BEGIN
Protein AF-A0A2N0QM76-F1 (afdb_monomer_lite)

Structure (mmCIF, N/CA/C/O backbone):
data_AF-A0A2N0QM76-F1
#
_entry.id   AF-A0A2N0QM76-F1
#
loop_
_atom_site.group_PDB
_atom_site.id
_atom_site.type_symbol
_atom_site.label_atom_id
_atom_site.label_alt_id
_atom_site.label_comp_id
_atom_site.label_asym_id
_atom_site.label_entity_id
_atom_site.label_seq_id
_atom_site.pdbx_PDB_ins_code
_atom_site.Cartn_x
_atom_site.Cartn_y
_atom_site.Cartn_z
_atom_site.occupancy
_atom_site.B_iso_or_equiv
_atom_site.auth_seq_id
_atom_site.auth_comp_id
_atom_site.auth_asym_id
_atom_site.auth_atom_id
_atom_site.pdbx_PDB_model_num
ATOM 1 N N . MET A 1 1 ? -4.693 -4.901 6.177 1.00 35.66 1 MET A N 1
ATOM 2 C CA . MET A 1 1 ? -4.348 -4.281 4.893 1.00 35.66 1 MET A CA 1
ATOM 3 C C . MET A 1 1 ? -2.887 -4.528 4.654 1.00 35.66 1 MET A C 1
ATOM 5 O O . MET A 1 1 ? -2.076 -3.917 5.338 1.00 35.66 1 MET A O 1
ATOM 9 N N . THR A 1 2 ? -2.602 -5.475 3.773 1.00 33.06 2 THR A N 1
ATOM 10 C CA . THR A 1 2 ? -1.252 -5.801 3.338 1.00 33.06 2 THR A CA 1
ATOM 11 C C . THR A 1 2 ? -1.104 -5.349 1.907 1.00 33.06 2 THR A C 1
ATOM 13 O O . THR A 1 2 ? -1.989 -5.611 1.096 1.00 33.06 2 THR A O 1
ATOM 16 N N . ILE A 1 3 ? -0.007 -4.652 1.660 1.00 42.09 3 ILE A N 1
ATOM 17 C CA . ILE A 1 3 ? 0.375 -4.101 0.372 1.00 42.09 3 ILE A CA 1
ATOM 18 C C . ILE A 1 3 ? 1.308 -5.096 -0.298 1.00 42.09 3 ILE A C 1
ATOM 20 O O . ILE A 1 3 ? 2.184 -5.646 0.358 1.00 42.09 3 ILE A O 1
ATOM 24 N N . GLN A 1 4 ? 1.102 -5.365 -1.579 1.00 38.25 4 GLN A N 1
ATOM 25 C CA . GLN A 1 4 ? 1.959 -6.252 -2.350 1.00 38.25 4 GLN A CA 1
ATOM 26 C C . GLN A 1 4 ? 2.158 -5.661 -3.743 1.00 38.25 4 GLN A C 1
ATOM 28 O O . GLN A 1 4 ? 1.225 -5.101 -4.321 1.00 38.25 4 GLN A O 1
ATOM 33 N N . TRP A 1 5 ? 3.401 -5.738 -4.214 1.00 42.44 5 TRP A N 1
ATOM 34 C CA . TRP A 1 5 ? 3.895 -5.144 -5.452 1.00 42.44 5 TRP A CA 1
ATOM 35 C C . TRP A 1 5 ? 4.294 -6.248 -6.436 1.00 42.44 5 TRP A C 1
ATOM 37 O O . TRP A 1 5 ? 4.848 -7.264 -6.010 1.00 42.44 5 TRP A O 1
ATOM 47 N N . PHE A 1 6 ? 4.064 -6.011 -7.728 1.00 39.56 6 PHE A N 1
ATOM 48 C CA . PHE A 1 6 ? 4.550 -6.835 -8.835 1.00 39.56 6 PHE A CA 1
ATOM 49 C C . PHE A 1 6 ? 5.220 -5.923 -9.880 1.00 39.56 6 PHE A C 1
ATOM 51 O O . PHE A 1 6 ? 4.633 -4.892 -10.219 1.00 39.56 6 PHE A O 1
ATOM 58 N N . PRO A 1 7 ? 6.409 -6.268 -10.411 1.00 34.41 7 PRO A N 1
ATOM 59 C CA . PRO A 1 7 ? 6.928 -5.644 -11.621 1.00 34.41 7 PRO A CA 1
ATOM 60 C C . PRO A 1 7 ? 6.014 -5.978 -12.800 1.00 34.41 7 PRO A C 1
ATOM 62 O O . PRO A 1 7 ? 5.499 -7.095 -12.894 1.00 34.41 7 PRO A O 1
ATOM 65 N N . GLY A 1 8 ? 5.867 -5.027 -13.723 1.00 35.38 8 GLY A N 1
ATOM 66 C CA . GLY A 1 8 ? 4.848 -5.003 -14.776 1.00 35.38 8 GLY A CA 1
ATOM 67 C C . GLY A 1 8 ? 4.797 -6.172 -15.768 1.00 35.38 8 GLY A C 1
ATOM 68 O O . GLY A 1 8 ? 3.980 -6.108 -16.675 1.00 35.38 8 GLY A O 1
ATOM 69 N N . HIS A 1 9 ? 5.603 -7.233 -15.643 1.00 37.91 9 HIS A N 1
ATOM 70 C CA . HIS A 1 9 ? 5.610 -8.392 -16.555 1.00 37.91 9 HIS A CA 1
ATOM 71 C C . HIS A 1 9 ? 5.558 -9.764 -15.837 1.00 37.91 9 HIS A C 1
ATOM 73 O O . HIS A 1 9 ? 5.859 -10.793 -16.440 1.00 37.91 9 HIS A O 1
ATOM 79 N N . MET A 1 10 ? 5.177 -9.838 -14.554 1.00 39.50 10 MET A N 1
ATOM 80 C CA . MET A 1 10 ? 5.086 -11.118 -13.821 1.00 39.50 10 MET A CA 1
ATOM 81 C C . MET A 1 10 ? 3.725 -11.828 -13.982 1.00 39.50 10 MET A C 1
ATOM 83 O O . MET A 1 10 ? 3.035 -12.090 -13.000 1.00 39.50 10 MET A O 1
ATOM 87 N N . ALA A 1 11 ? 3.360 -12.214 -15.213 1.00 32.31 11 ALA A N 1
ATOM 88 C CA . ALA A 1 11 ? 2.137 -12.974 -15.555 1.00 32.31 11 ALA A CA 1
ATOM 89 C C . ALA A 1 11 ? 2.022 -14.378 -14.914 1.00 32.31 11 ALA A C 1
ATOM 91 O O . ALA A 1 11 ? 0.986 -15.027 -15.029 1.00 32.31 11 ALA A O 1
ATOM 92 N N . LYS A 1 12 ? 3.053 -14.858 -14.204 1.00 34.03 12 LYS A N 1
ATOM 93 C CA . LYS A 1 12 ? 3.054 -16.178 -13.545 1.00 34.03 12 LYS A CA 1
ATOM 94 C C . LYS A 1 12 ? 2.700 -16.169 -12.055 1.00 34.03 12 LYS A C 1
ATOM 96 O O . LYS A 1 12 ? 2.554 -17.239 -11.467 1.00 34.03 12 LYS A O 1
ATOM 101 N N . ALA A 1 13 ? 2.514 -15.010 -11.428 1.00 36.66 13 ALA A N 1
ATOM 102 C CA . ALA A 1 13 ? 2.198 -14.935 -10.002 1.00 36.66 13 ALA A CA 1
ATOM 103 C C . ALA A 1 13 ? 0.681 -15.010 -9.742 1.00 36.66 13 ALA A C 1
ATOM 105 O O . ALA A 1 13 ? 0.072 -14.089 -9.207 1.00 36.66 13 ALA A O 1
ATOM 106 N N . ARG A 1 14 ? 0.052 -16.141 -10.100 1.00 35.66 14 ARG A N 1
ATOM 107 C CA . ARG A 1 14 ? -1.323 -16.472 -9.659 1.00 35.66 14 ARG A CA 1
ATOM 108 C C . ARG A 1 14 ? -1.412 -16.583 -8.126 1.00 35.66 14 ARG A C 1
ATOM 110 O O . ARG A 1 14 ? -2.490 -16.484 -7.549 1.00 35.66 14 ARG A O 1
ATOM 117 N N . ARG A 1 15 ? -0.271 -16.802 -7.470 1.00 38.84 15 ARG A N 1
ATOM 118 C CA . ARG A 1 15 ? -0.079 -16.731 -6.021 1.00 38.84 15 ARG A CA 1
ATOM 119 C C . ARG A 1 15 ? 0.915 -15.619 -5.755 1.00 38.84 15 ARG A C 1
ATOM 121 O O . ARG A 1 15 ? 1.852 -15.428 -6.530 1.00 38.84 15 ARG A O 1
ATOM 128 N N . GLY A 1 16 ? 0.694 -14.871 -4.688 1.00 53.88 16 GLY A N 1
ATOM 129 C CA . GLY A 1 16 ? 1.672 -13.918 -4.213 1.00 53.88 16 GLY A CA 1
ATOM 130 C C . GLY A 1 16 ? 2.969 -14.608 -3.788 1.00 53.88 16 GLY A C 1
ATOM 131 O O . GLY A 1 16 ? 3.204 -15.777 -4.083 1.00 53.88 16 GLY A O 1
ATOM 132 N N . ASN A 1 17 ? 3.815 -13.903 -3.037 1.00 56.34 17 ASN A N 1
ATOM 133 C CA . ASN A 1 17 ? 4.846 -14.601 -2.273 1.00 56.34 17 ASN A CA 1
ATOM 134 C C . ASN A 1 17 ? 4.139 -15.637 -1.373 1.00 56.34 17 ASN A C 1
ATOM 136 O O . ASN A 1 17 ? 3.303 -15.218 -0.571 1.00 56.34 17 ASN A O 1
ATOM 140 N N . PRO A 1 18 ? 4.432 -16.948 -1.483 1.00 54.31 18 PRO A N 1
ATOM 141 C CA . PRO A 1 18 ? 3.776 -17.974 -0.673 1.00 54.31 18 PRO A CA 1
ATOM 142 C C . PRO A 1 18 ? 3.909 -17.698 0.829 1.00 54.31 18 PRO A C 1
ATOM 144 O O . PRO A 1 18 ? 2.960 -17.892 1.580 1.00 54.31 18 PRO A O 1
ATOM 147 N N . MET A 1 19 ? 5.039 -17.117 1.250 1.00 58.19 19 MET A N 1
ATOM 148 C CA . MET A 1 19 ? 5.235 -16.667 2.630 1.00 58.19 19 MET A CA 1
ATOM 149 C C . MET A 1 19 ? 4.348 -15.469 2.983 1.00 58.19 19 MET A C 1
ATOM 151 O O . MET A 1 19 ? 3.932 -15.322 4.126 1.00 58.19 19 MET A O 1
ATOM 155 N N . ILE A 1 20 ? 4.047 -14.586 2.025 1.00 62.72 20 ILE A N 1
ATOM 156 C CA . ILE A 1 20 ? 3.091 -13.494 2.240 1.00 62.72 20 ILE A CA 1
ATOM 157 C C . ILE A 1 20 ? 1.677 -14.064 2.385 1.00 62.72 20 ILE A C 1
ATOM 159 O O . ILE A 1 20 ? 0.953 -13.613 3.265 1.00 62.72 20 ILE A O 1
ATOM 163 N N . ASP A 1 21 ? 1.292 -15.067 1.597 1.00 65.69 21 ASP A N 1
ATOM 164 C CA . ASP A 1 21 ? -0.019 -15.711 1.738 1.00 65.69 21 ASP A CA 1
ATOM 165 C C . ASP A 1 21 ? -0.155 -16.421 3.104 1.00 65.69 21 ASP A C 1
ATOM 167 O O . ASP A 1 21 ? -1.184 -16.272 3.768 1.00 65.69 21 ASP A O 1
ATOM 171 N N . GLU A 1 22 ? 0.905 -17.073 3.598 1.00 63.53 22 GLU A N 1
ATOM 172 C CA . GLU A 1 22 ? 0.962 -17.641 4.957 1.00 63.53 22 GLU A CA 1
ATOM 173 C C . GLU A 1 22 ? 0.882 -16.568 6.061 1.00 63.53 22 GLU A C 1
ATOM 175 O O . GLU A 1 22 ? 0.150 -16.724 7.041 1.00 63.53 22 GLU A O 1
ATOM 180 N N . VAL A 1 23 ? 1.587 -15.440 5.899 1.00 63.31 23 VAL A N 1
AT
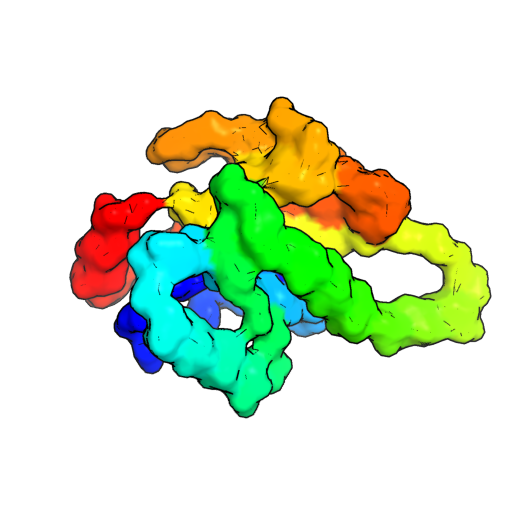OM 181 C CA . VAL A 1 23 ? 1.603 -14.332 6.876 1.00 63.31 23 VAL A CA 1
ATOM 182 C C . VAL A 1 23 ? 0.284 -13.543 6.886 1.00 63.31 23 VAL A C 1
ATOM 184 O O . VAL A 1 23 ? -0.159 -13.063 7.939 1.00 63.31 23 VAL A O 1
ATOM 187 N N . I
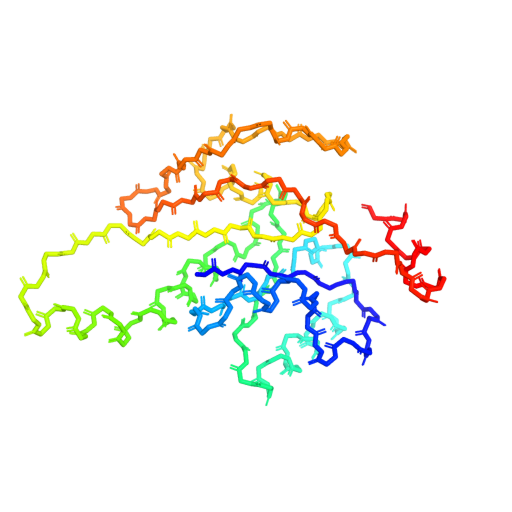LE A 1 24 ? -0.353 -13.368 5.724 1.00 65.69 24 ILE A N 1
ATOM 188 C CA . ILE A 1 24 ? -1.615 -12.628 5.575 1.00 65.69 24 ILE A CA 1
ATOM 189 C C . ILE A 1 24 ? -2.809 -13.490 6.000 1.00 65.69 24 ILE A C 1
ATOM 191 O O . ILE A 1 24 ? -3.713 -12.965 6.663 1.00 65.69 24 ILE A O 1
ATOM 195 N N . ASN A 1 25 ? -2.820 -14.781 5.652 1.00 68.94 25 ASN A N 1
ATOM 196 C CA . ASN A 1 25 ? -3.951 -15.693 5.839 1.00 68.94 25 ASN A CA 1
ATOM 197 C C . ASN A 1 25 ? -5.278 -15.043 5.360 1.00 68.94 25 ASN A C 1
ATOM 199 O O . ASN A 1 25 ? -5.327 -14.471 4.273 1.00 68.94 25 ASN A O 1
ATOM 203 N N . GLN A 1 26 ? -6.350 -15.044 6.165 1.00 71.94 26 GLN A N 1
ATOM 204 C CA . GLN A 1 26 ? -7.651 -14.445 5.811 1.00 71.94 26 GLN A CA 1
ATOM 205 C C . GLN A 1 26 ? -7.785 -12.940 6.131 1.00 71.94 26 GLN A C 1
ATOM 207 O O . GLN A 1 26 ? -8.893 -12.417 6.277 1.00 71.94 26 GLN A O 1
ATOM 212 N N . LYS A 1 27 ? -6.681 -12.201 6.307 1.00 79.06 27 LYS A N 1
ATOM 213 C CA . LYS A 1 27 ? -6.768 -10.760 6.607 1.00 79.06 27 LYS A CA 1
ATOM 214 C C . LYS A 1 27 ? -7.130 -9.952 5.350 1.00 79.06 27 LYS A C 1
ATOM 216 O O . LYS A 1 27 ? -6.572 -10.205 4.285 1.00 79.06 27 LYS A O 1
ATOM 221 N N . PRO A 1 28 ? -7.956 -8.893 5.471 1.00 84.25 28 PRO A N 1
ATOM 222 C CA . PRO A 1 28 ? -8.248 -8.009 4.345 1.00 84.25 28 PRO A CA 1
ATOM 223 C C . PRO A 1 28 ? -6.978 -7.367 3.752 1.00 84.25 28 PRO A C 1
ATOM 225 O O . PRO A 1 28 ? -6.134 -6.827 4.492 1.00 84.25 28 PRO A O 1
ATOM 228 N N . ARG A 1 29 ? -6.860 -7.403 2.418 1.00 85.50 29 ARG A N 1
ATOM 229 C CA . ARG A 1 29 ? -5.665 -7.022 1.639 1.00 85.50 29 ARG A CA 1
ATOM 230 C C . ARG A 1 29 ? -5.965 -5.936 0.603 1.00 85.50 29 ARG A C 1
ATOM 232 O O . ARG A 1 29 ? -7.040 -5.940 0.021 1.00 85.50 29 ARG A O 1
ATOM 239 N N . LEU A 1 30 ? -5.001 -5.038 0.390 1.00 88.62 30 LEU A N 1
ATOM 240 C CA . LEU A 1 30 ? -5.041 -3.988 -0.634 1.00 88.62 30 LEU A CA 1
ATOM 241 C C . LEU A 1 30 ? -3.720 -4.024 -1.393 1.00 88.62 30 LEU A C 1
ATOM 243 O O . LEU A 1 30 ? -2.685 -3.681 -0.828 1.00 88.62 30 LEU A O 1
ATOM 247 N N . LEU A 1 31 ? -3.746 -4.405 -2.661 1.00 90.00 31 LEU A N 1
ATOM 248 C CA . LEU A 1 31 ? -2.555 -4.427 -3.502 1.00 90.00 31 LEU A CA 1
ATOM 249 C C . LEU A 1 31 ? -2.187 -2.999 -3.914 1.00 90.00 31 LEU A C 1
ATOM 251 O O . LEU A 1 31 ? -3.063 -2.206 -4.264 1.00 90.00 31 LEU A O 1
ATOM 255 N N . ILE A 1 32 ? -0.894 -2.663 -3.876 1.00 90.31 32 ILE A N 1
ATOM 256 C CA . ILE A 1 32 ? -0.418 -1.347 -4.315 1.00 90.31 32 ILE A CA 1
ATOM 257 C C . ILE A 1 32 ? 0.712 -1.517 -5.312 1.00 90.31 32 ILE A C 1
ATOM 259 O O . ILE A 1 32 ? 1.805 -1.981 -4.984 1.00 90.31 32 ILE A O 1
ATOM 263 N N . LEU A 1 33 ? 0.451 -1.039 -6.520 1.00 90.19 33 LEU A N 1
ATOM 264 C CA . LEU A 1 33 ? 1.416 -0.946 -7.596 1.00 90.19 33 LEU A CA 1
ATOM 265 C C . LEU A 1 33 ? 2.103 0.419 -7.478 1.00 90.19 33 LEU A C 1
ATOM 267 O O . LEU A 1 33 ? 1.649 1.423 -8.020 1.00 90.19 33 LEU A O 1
END
BEGIN
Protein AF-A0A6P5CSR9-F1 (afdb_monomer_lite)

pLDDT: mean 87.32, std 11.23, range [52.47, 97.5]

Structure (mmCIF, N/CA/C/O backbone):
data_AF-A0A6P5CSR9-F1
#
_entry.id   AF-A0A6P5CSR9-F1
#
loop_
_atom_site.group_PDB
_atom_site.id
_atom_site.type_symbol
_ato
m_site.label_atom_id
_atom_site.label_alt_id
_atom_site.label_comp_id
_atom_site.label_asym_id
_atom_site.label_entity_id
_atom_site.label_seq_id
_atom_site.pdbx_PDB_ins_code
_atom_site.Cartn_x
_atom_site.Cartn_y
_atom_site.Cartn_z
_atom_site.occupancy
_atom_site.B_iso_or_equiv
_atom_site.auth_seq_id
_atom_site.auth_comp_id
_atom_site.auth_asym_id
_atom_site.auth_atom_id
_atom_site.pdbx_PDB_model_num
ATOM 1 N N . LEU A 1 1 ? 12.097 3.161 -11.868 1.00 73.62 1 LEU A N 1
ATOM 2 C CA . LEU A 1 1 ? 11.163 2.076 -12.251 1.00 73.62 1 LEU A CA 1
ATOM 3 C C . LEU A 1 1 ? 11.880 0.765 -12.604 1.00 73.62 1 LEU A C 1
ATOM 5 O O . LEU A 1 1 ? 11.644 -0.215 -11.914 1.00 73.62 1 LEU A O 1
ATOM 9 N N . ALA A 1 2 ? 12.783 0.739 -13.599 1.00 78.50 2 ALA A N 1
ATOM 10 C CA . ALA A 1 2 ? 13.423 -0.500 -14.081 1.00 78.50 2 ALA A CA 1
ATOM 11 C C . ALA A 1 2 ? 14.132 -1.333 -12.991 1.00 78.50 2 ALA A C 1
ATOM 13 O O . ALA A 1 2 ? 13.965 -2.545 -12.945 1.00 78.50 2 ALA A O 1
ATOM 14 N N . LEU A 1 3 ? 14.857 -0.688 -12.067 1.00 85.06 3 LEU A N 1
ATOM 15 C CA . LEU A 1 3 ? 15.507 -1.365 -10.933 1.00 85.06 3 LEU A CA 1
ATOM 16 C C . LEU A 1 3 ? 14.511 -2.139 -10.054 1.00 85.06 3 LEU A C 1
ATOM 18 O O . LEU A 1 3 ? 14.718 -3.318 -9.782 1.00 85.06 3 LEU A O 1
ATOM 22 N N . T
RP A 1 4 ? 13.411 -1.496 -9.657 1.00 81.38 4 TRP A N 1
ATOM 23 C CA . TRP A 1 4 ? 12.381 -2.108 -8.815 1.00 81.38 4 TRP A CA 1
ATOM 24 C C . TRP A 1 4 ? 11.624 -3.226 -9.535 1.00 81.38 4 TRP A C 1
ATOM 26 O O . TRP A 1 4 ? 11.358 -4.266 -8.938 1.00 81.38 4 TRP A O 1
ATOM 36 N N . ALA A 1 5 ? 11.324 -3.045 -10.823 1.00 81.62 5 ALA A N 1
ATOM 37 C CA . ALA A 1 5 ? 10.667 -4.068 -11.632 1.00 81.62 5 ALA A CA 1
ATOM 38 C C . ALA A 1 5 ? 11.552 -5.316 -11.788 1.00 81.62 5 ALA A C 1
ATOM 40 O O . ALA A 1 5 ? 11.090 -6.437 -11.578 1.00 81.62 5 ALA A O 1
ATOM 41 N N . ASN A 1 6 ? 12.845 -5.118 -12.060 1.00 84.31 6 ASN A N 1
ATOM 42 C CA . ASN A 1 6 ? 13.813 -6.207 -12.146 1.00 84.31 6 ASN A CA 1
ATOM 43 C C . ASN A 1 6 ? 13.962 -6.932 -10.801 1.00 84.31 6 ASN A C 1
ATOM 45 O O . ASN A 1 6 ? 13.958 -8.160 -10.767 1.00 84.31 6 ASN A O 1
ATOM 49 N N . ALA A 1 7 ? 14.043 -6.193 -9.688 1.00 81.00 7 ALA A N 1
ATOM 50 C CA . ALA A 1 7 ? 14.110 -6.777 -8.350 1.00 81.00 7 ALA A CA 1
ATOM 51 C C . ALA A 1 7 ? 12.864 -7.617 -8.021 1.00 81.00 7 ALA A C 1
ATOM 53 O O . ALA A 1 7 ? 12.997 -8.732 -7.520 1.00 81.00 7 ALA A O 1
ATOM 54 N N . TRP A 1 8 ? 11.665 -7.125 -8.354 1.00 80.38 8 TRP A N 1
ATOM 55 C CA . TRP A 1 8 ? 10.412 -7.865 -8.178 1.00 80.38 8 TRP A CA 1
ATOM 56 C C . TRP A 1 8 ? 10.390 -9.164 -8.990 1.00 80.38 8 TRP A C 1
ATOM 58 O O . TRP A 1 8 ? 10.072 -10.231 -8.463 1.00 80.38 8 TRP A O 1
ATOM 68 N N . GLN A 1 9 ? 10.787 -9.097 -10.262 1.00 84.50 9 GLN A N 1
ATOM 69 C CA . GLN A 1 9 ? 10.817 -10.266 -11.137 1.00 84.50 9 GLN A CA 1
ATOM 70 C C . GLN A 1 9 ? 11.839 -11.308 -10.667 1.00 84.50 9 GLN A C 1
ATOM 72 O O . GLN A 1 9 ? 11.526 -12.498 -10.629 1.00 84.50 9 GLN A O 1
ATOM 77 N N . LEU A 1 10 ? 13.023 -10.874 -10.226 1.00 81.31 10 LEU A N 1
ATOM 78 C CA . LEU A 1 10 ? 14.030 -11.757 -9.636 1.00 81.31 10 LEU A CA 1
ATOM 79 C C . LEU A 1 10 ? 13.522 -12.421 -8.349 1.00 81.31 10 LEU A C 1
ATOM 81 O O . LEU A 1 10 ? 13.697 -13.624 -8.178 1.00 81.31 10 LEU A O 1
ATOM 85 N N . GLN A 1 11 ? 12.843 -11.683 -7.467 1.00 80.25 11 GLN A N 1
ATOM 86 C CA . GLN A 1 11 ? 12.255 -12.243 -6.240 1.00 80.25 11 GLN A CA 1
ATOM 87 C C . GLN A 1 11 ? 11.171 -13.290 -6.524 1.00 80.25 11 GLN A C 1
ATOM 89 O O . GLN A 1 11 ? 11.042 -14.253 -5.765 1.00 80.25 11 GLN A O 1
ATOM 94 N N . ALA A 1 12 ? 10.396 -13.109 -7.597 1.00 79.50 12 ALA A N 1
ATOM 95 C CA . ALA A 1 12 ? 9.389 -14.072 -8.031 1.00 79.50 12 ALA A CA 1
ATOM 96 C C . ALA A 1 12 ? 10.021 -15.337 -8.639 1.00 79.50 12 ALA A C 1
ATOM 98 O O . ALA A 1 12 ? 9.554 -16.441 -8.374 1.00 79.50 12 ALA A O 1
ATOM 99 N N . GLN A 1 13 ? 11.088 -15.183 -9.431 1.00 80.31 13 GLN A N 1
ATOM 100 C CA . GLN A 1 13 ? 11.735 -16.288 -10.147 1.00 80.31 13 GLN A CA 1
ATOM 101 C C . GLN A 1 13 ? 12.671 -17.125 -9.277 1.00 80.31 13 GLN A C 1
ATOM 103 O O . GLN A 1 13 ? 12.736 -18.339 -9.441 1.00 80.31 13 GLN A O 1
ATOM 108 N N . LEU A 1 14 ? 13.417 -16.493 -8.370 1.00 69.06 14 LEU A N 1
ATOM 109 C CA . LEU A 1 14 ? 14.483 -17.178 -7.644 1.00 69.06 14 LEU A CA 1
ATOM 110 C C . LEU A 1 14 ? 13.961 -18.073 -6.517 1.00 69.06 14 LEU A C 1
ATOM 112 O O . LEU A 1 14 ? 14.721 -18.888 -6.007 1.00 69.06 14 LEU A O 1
END
AIM OF THE TASK:
With the line holding "ATOM 23 C CA" as the first and the line holding "ATOM 68 N N" as the last, set down that range of the entries above exactly, and nothing else.

TASK RESPONSE:
ATOM 23 C CA . TRP A 1 4 ? 12.381 -2.108 -8.815 1.00 81.38 4 TRP A CA 1
ATOM 24 C C . TRP A 1 4 ? 11.624 -3.226 -9.535 1.00 81.38 4 TRP A C 1
ATOM 26 O O . TRP A 1 4 ? 11.358 -4.266 -8.938 1.00 81.38 4 TRP A O 1
ATOM 36 N N . ALA A 1 5 ? 11.324 -3.045 -10.823 1.00 81.62 5 ALA A N 1
ATOM 37 C CA . ALA A 1 5 ? 10.667 -4.068 -11.632 1.00 81.62 5 ALA A CA 1
ATOM 38 C C . ALA A 1 5 ? 11.552 -5.316 -11.788 1.00 81.62 5 ALA A C 1
ATOM 40 O O . ALA A 1 5 ? 11.090 -6.437 -11.578 1.00 81.62 5 ALA A O 1
ATOM 41 N N . ASN A 1 6 ? 12.845 -5.118 -12.060 1.00 84.31 6 ASN A N 1
ATOM 42 C CA . ASN A 1 6 ? 13.813 -6.207 -12.146 1.00 84.31 6 ASN A CA 1
ATOM 43 C C . ASN A 1 6 ? 13.962 -6.932 -10.801 1.00 84.31 6 ASN A C 1
ATOM 45 O O . ASN A 1 6 ? 13.958 -8.160 -10.767 1.00 84.31 6 ASN A O 1
ATOM 49 N N . ALA A 1 7 ? 14.043 -6.193 -9.688 1.00 81.00 7 ALA A N 1
ATOM 50 C CA . ALA A 1 7 ? 14.110 -6.777 -8.350 1.00 81.00 7 ALA A CA 1
ATOM 51 C C . ALA A 1 7 ? 12.864 -7.617 -8.021 1.00 81.00 7 ALA A C 1
ATOM 53 O O . ALA A 1 7 ? 12.997 -8.732 -7.520 1.00 81.00 7 ALA A O 1
ATOM 54 N N . TRP A 1 8 ? 11.665 -7.125 -8.354 1.00 80.38 8 TRP A N 1
ATOM 55 C CA . TRP A 1 8 ? 10.412 -7.865 -8.178 1.00 80.38 8 TRP A CA 1
ATOM 56 C C . TRP A 1 8 ? 10.390 -9.164 -8.990 1.00 80.38 8 TRP A C 1
ATOM 58 O O . TRP A 1 8 ? 10.072 -10.231 -8.463 1.00 80.38 8 TRP A O 1
ATOM 68 N N . GLN A 1 9 ? 10.787 -9.097 -10.262 1.00 84.50 9 GLN A N 1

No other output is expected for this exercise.